• _TASK GOAL_:
In the entries below, the lines from the one with "ATOM 158 C C" through the one with "ATOM 165 C CA . LEU A 1 2" are to be copied exactly; both ends count.

• _Items from a dataset_:
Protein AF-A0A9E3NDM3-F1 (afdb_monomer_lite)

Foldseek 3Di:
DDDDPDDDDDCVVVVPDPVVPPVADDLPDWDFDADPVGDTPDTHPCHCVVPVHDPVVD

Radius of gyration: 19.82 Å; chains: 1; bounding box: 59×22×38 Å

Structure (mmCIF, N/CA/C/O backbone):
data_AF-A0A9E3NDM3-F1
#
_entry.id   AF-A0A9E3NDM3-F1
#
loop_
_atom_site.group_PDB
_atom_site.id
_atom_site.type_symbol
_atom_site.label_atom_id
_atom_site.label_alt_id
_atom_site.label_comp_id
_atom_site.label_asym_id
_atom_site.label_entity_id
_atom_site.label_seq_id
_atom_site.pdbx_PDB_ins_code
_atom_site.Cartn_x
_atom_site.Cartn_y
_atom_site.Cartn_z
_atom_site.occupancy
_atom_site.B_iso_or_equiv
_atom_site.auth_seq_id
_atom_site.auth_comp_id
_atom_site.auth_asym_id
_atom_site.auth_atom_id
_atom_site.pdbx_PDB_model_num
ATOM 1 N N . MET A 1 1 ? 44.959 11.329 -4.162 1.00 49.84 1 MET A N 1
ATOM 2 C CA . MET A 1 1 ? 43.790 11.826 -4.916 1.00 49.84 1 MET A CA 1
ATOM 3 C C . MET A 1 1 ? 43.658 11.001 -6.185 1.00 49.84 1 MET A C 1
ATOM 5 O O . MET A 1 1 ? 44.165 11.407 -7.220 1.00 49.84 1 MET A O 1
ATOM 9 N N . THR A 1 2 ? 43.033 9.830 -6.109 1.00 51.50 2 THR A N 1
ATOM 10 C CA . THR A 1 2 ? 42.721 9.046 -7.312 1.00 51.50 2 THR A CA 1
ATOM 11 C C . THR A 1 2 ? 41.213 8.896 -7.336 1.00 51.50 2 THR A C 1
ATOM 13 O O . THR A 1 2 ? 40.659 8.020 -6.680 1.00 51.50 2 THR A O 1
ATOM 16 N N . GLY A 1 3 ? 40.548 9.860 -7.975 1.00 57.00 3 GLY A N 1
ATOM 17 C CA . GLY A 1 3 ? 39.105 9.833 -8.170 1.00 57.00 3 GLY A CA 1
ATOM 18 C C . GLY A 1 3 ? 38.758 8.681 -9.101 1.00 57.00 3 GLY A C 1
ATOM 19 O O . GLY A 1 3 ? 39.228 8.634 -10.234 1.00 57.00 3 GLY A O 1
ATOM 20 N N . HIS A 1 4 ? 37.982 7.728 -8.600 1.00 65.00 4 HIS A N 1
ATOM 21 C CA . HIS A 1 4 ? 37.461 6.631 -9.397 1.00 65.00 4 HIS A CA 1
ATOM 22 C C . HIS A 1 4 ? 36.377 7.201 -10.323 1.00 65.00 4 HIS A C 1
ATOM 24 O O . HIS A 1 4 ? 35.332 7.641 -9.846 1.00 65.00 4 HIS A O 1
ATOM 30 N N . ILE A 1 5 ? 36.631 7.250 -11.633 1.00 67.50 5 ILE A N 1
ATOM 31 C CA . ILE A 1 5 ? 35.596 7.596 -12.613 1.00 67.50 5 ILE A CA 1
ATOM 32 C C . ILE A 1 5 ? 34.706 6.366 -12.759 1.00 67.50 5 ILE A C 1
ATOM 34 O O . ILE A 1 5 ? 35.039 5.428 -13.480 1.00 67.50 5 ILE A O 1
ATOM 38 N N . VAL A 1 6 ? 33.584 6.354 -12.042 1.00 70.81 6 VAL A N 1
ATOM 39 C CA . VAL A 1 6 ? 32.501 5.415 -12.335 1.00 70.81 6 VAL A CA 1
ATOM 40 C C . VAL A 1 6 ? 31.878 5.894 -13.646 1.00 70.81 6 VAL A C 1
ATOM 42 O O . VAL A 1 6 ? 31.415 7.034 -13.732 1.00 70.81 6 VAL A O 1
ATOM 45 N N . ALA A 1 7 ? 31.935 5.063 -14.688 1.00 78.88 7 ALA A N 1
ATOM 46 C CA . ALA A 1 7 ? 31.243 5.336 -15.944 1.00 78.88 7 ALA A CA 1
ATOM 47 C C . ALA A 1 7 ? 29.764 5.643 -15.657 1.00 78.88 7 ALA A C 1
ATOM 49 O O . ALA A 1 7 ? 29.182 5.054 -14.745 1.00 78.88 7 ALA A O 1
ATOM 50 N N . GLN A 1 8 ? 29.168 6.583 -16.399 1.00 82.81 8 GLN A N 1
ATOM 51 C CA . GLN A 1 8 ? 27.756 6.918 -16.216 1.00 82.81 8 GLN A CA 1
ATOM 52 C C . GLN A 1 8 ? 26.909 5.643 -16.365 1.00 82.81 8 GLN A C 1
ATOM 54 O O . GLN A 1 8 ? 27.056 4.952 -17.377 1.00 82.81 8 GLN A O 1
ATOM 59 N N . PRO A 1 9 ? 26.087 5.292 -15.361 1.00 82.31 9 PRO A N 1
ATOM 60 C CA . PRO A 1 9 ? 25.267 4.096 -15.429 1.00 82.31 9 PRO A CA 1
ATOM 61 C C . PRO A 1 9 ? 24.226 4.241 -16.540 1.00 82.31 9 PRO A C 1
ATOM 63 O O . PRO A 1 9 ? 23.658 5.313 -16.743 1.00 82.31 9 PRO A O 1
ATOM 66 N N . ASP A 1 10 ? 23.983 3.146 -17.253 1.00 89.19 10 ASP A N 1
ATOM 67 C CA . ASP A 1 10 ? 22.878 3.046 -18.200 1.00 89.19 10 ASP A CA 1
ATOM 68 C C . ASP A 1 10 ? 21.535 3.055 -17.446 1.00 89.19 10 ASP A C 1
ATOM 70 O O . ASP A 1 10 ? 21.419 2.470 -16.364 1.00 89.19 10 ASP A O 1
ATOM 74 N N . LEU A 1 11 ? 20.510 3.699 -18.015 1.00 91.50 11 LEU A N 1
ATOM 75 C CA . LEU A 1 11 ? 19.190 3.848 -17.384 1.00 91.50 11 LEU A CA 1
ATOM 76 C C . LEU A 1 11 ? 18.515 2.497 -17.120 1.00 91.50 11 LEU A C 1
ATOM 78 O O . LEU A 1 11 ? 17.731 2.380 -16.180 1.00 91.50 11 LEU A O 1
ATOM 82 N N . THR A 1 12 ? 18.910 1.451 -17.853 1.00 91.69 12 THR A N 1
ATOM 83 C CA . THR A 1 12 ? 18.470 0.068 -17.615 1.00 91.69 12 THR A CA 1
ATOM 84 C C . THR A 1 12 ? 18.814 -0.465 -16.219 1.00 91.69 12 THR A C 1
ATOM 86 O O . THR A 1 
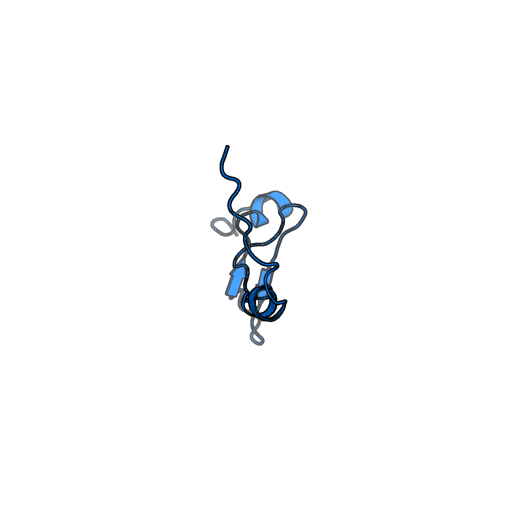12 ? 18.319 -1.525 -15.835 1.00 91.69 12 THR A O 1
ATOM 89 N N . ILE A 1 13 ? 19.671 0.220 -15.452 1.00 92.25 13 ILE A N 1
ATOM 90 C CA . ILE A 1 13 ? 19.911 -0.068 -14.034 1.00 92.25 13 ILE A CA 1
ATOM 91 C C . ILE A 1 13 ? 18.797 0.505 -13.152 1.00 92.25 13 ILE A C 1
ATOM 93 O O . ILE A 1 13 ? 18.321 -0.204 -12.269 1.00 92.25 13 ILE A O 1
ATOM 97 N N . CYS A 1 14 ? 18.355 1.741 -13.400 1.00 91.81 14 CYS A N 1
ATOM 98 C CA . CYS A 1 14 ? 17.272 2.385 -12.651 1.00 91.81 14 CYS A CA 1
ATOM 99 C C . CYS A 1 14 ? 15.934 1.658 -12.854 1.00 91.81 14 CYS A C 1
ATOM 101 O O . CYS A 1 14 ? 15.194 1.451 -11.896 1.00 91.81 14 CYS A O 1
ATOM 103 N N . ASP A 1 15 ? 15.670 1.179 -14.072 1.00 93.44 15 ASP A N 1
ATOM 104 C CA . ASP A 1 15 ? 14.427 0.473 -14.424 1.00 93.44 15 ASP A CA 1
ATOM 105 C C . ASP A 1 15 ? 14.249 -0.878 -13.700 1.00 93.44 15 ASP A C 1
ATOM 107 O O . ASP A 1 15 ? 13.188 -1.499 -13.775 1.00 93.44 15 ASP A O 1
ATOM 111 N N . ARG A 1 16 ? 15.285 -1.367 -13.003 1.00 93.19 16 ARG A N 1
ATOM 112
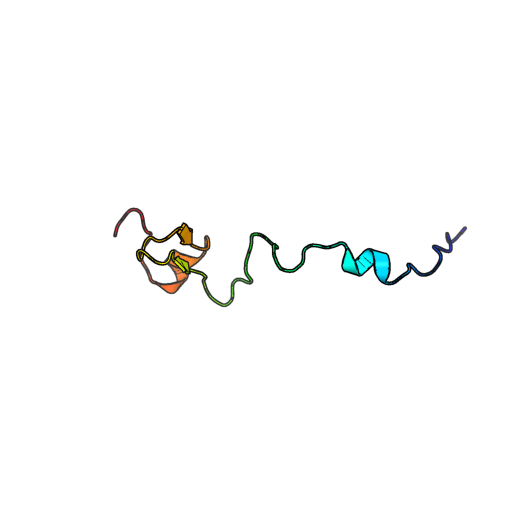 C CA . ARG A 1 16 ? 15.240 -2.633 -12.251 1.00 93.19 16 ARG A CA 1
ATOM 113 C C . ARG A 1 16 ? 14.589 -2.495 -10.886 1.00 93.19 16 ARG A C 1
ATOM 115 O O . ARG A 1 16 ? 14.201 -3.510 -10.309 1.00 93.19 16 ARG A O 1
ATOM 122 N N . GLU A 1 17 ? 14.523 -1.286 -10.338 1.00 94.69 17 GLU A N 1
ATOM 123 C CA . GLU A 1 17 ? 13.943 -1.083 -9.020 1.00 94.69 17 GLU A CA 1
ATOM 124 C C . GLU A 1 17 ? 12.414 -1.233 -9.089 1.00 94.69 17 GLU A C 1
ATOM 126 O O . GLU A 1 17 ? 11.752 -0.543 -9.869 1.00 94.69 17 GLU A O 1
ATOM 131 N N . PRO A 1 18 ? 11.803 -2.100 -8.263 1.00 95.50 18 PRO A N 1
ATOM 132 C CA . PRO A 1 18 ? 10.356 -2.245 -8.218 1.00 95.50 18 PRO A CA 1
ATOM 133 C C . PRO A 1 18 ? 9.725 -1.093 -7.420 1.00 95.50 18 PRO A C 1
ATOM 135 O O . PRO A 1 18 ? 9.110 -1.309 -6.380 1.00 95.50 18 PRO A O 1
ATOM 138 N N . ILE A 1 19 ? 9.833 0.143 -7.919 1.00 94.56 19 ILE A N 1
ATOM 139 C CA . ILE A 1 19 ? 9.370 1.367 -7.234 1.00 94.56 19 ILE A CA 1
ATOM 140 C C . ILE A 1 19 ? 7.862 1.390 -6.931 1.00 94.56 19 ILE A C 1
ATOM 142 O O . ILE A 1 19 ? 7.393 2.198 -6.140 1.00 94.56 19 ILE A O 1
ATOM 146 N N . HIS A 1 20 ? 7.078 0.504 -7.547 1.00 93.44 20 HIS A N 1
ATOM 147 C CA . HIS A 1 20 ? 5.652 0.326 -7.265 1.00 93.44 20 HIS A CA 1
ATOM 148 C C . HIS A 1 20 ? 5.388 -0.578 -6.041 1.00 93.44 20 HIS A C 1
ATOM 150 O O . HIS A 1 20 ? 4.252 -0.669 -5.584 1.00 93.44 20 HIS A O 1
ATOM 156 N N . LEU A 1 21 ? 6.422 -1.231 -5.494 1.00 94.06 21 LEU A N 1
ATOM 157 C CA . LEU A 1 21 ? 6.366 -2.160 -4.358 1.00 94.06 21 LEU A CA 1
ATOM 158 C C . LEU A 1 21 ? 7.267 -1.696 -3.201 1.00 94.06 21 LEU A C 1
ATOM 160 O O . LEU A 1 21 ? 7.992 -2.496 -2.615 1.00 94.06 21 LEU A O 1
ATOM 164 N N . LEU A 1 22 ? 7.207 -0.411 -2.841 1.00 93.75 22 LEU A N 1
ATOM 165 C CA . LEU A 1 2
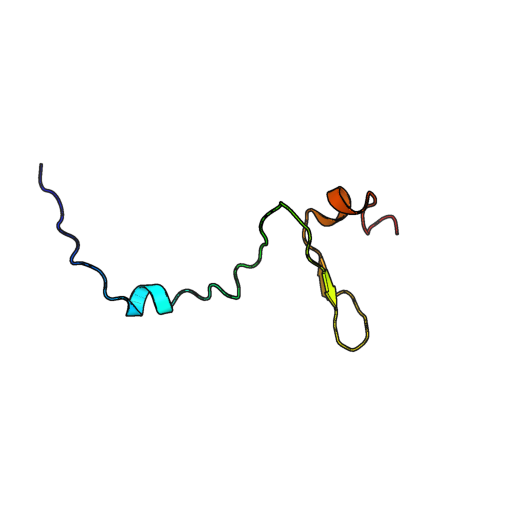2 ? 8.056 0.175 -1.787 1.00 93.75 22 LEU A CA 1
ATOM 166 C C . LEU A 1 22 ? 7.870 -0.471 -0.405 1.00 93.75 22 LEU A C 1
ATOM 168 O O . LEU A 1 22 ? 8.753 -0.393 0.441 1.00 93.75 22 LEU A O 1
ATOM 172 N N . GLY A 1 23 ? 6.700 -1.064 -0.143 1.00 93.75 23 GLY A N 1
ATOM 173 C CA . GLY A 1 23 ? 6.365 -1.655 1.157 1.00 93.75 23 GLY A CA 1
ATOM 174 C C . GLY A 1 23 ? 6.027 -0.640 2.257 1.00 93.75 23 GLY A C 1
ATOM 175 O O . GLY A 1 23 ? 5.620 -1.051 3.339 1.00 93.75 23 GLY A O 1
ATOM 176 N N . ALA A 1 24 ? 6.128 0.659 1.970 1.00 95.56 24 ALA A N 1
ATOM 177 C CA . ALA A 1 24 ? 5.788 1.758 2.866 1.00 95.56 24 ALA A CA 1
ATOM 178 C C . ALA A 1 24 ? 5.178 2.937 2.088 1.00 95.56 24 ALA A C 1
ATOM 180 O O . ALA A 1 24 ? 5.271 3.004 0.860 1.00 95.56 24 ALA A O 1
ATOM 181 N N . ILE A 1 25 ? 4.566 3.870 2.819 1.00 96.69 25 ILE A N 1
ATOM 182 C CA . ILE A 1 25 ? 4.033 5.133 2.293 1.00 96.69 25 ILE A CA 1
ATOM 183 C C . ILE A 1 25 ? 4.742 6.323 2.943 1.00 96.69 25 ILE A C 1
ATOM 185 O O . ILE A 1 25 ? 5.360 6.191 3.998 1.00 96.69 25 ILE A O 1
ATOM 189 N N . GLN A 1 26 ? 4.621 7.501 2.336 1.00 96.62 26 GLN A N 1
ATOM 190 C CA . GLN A 1 26 ? 5.018 8.751 2.982 1.00 96.62 26 GLN A CA 1
ATOM 191 C C . GLN A 1 26 ? 4.001 9.135 4.071 1.00 96.62 26 GLN A C 1
ATOM 193 O O . GLN A 1 26 ? 2.799 8.969 3.886 1.00 96.62 26 GLN A O 1
ATOM 198 N N . SER A 1 27 ? 4.476 9.690 5.187 1.00 96.19 27 SER A N 1
ATOM 199 C CA . SER A 1 27 ? 3.690 9.849 6.423 1.00 96.19 27 SER A CA 1
ATOM 200 C C . SER A 1 27 ? 2.686 11.012 6.448 1.00 96.19 27 SER A C 1
ATOM 202 O O . SER A 1 27 ? 2.102 11.274 7.493 1.00 96.19 27 SER A O 1
ATOM 204 N N . PHE A 1 28 ? 2.484 11.748 5.349 1.00 96.44 28 PHE A N 1
ATOM 205 C CA . PHE A 1 28 ? 1.535 12.877 5.331 1.00 96.44 28 PHE A CA 1
ATOM 206 C C . PHE A 1 28 ? 0.060 12.432 5.297 1.00 96.44 28 PHE A C 1
ATOM 208 O O . PHE A 1 28 ? -0.838 13.242 5.517 1.00 96.44 28 PHE A O 1
ATOM 215 N N . GLY A 1 29 ? -0.191 11.156 5.007 1.00 96.12 29 GLY A N 1
ATOM 216 C CA . GLY A 1 29 ? -1.499 10.511 5.056 1.00 96.12 29 GLY A CA 1
ATOM 217 C C . GLY A 1 29 ? -1.350 9.045 5.459 1.00 96.12 29 GLY A C 1
ATOM 218 O O . GLY A 1 29 ? -0.254 8.601 5.795 1.00 96.12 29 GLY A O 1
ATOM 219 N N . PHE A 1 30 ? -2.437 8.281 5.386 1.00 96.62 30 PHE A N 1
ATOM 220 C CA . PHE A 1 30 ? -2.451 6.847 5.685 1.00 96.62 30 PHE A CA 1
ATOM 221 C C . PHE A 1 30 ? -2.920 6.025 4.480 1.00 96.62 30 PHE A C 1
ATOM 223 O O . PHE A 1 30 ? -3.498 6.560 3.532 1.00 96.62 30 PHE A O 1
ATOM 230 N N . LEU A 1 31 ? -2.689 4.712 4.523 1.00 96.44 31 LEU A N 1
ATOM 231 C CA . LEU A 1 31 ? -3.140 3.769 3.501 1.00 96.44 31 LEU A CA 1
ATOM 232 C C . LEU A 1 31 ? -3.947 2.636 4.133 1.00 96.44 31 LEU A C 1
ATOM 234 O O . LEU A 1 31 ? -3.531 2.034 5.121 1.00 96.44 31 LEU A O 1
ATOM 238 N N . LEU A 1 32 ? -5.068 2.309 3.493 1.00 95.19 32 LEU A N 1
ATOM 239 C CA . LEU A 1 32 ? -5.847 1.099 3.729 1.00 95.19 32 LEU A CA 1
ATOM 240 C C . LEU A 1 32 ? -5.991 0.348 2.406 1.00 95.19 32 LEU A C 1
ATOM 242 O O . LEU A 1 32 ? -6.465 0.911 1.420 1.00 95.19 32 LEU A O 1
ATOM 246 N N . ALA A 1 33 ? -5.584 -0.918 2.386 1.00 95.88 33 ALA A N 1
ATOM 247 C CA . ALA A 1 33 ? -5.817 -1.809 1.257 1.00 95.88 33 ALA A CA 1
ATOM 248 C C . ALA A 1 33 ? -6.947 -2.773 1.608 1.00 95.88 33 ALA A C 1
ATOM 250 O O . ALA A 1 33 ? -6.883 -3.475 2.621 1.00 95.88 33 ALA A O 1
ATOM 251 N N . VAL A 1 34 ? -7.962 -2.837 0.752 1.00 97.38 34 VAL A N 1
ATOM 252 C CA . VAL A 1 34 ? -9.169 -3.636 0.972 1.00 97.38 34 VAL A CA 1
ATOM 253 C C . VAL A 1 34 ? -9.359 -4.577 -0.214 1.00 97.38 34 VAL A C 1
ATOM 255 O O . VAL A 1 34 ? -9.185 -4.169 -1.362 1.00 97.38 34 VAL A O 1
ATOM 258 N N . SER A 1 35 ? -9.659 -5.844 0.055 1.00 97.69 35 SER A N 1
ATOM 259 C CA . SER A 1 35 ? -9.980 -6.831 -0.977 1.00 97.69 35 SER A CA 1
ATOM 260 C C . SER A 1 35 ? -11.405 -6.640 -1.513 1.00 97.69 35 SER A C 1
ATOM 262 O O . SER A 1 35 ? -12.209 -5.890 -0.965 1.00 97.69 35 SER A O 1
ATOM 264 N N . ALA A 1 36 ? -11.737 -7.309 -2.620 1.00 97.62 36 ALA A N 1
ATOM 265 C CA . ALA A 1 36 ? -13.043 -7.161 -3.275 1.00 97.62 36 ALA A CA 1
ATOM 266 C C . ALA A 1 36 ? -14.234 -7.634 -2.412 1.00 97.62 36 ALA A C 1
ATOM 268 O O . ALA A 1 36 ? -15.371 -7.241 -2.660 1.00 97.62 36 ALA A O 1
ATOM 269 N N . ASP A 1 37 ? -13.973 -8.463 -1.404 1.00 97.38 37 ASP A N 1
ATOM 270 C CA . ASP A 1 37 ? -14.915 -8.922 -0.378 1.00 97.38 37 ASP A CA 1
ATOM 271 C C . ASP A 1 37 ? -14.944 -8.016 0.870 1.00 97.38 37 ASP A C 1
ATOM 273 O O . ASP A 1 37 ? -15.531 -8.386 1.882 1.00 97.38 37 ASP A O 1
ATOM 277 N N . TRP A 1 38 ? -14.361 -6.815 0.785 1.00 95.31 38 TRP A N 1
ATOM 278 C CA . TRP A 1 38 ? -14.359 -5.778 1.825 1.00 95.31 38 TRP A CA 1
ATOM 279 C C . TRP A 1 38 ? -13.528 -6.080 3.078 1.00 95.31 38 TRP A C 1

• _COMPLETED EXERCISE_:
ATOM 158 C C . LEU A 1 21 ? 7.267 -1.696 -3.201 1.00 94.06 21 LEU A C 1
ATOM 160 O O . LEU A 1 21 ? 7.992 -2.496 -2.615 1.00 94.06 21 LEU A O 1
ATOM 164 N N . LEU A 1 22 ? 7.207 -0.411 -2.841 1.00 93.75 22 LEU A N 1
ATOM 165 C CA . LEU A 1 2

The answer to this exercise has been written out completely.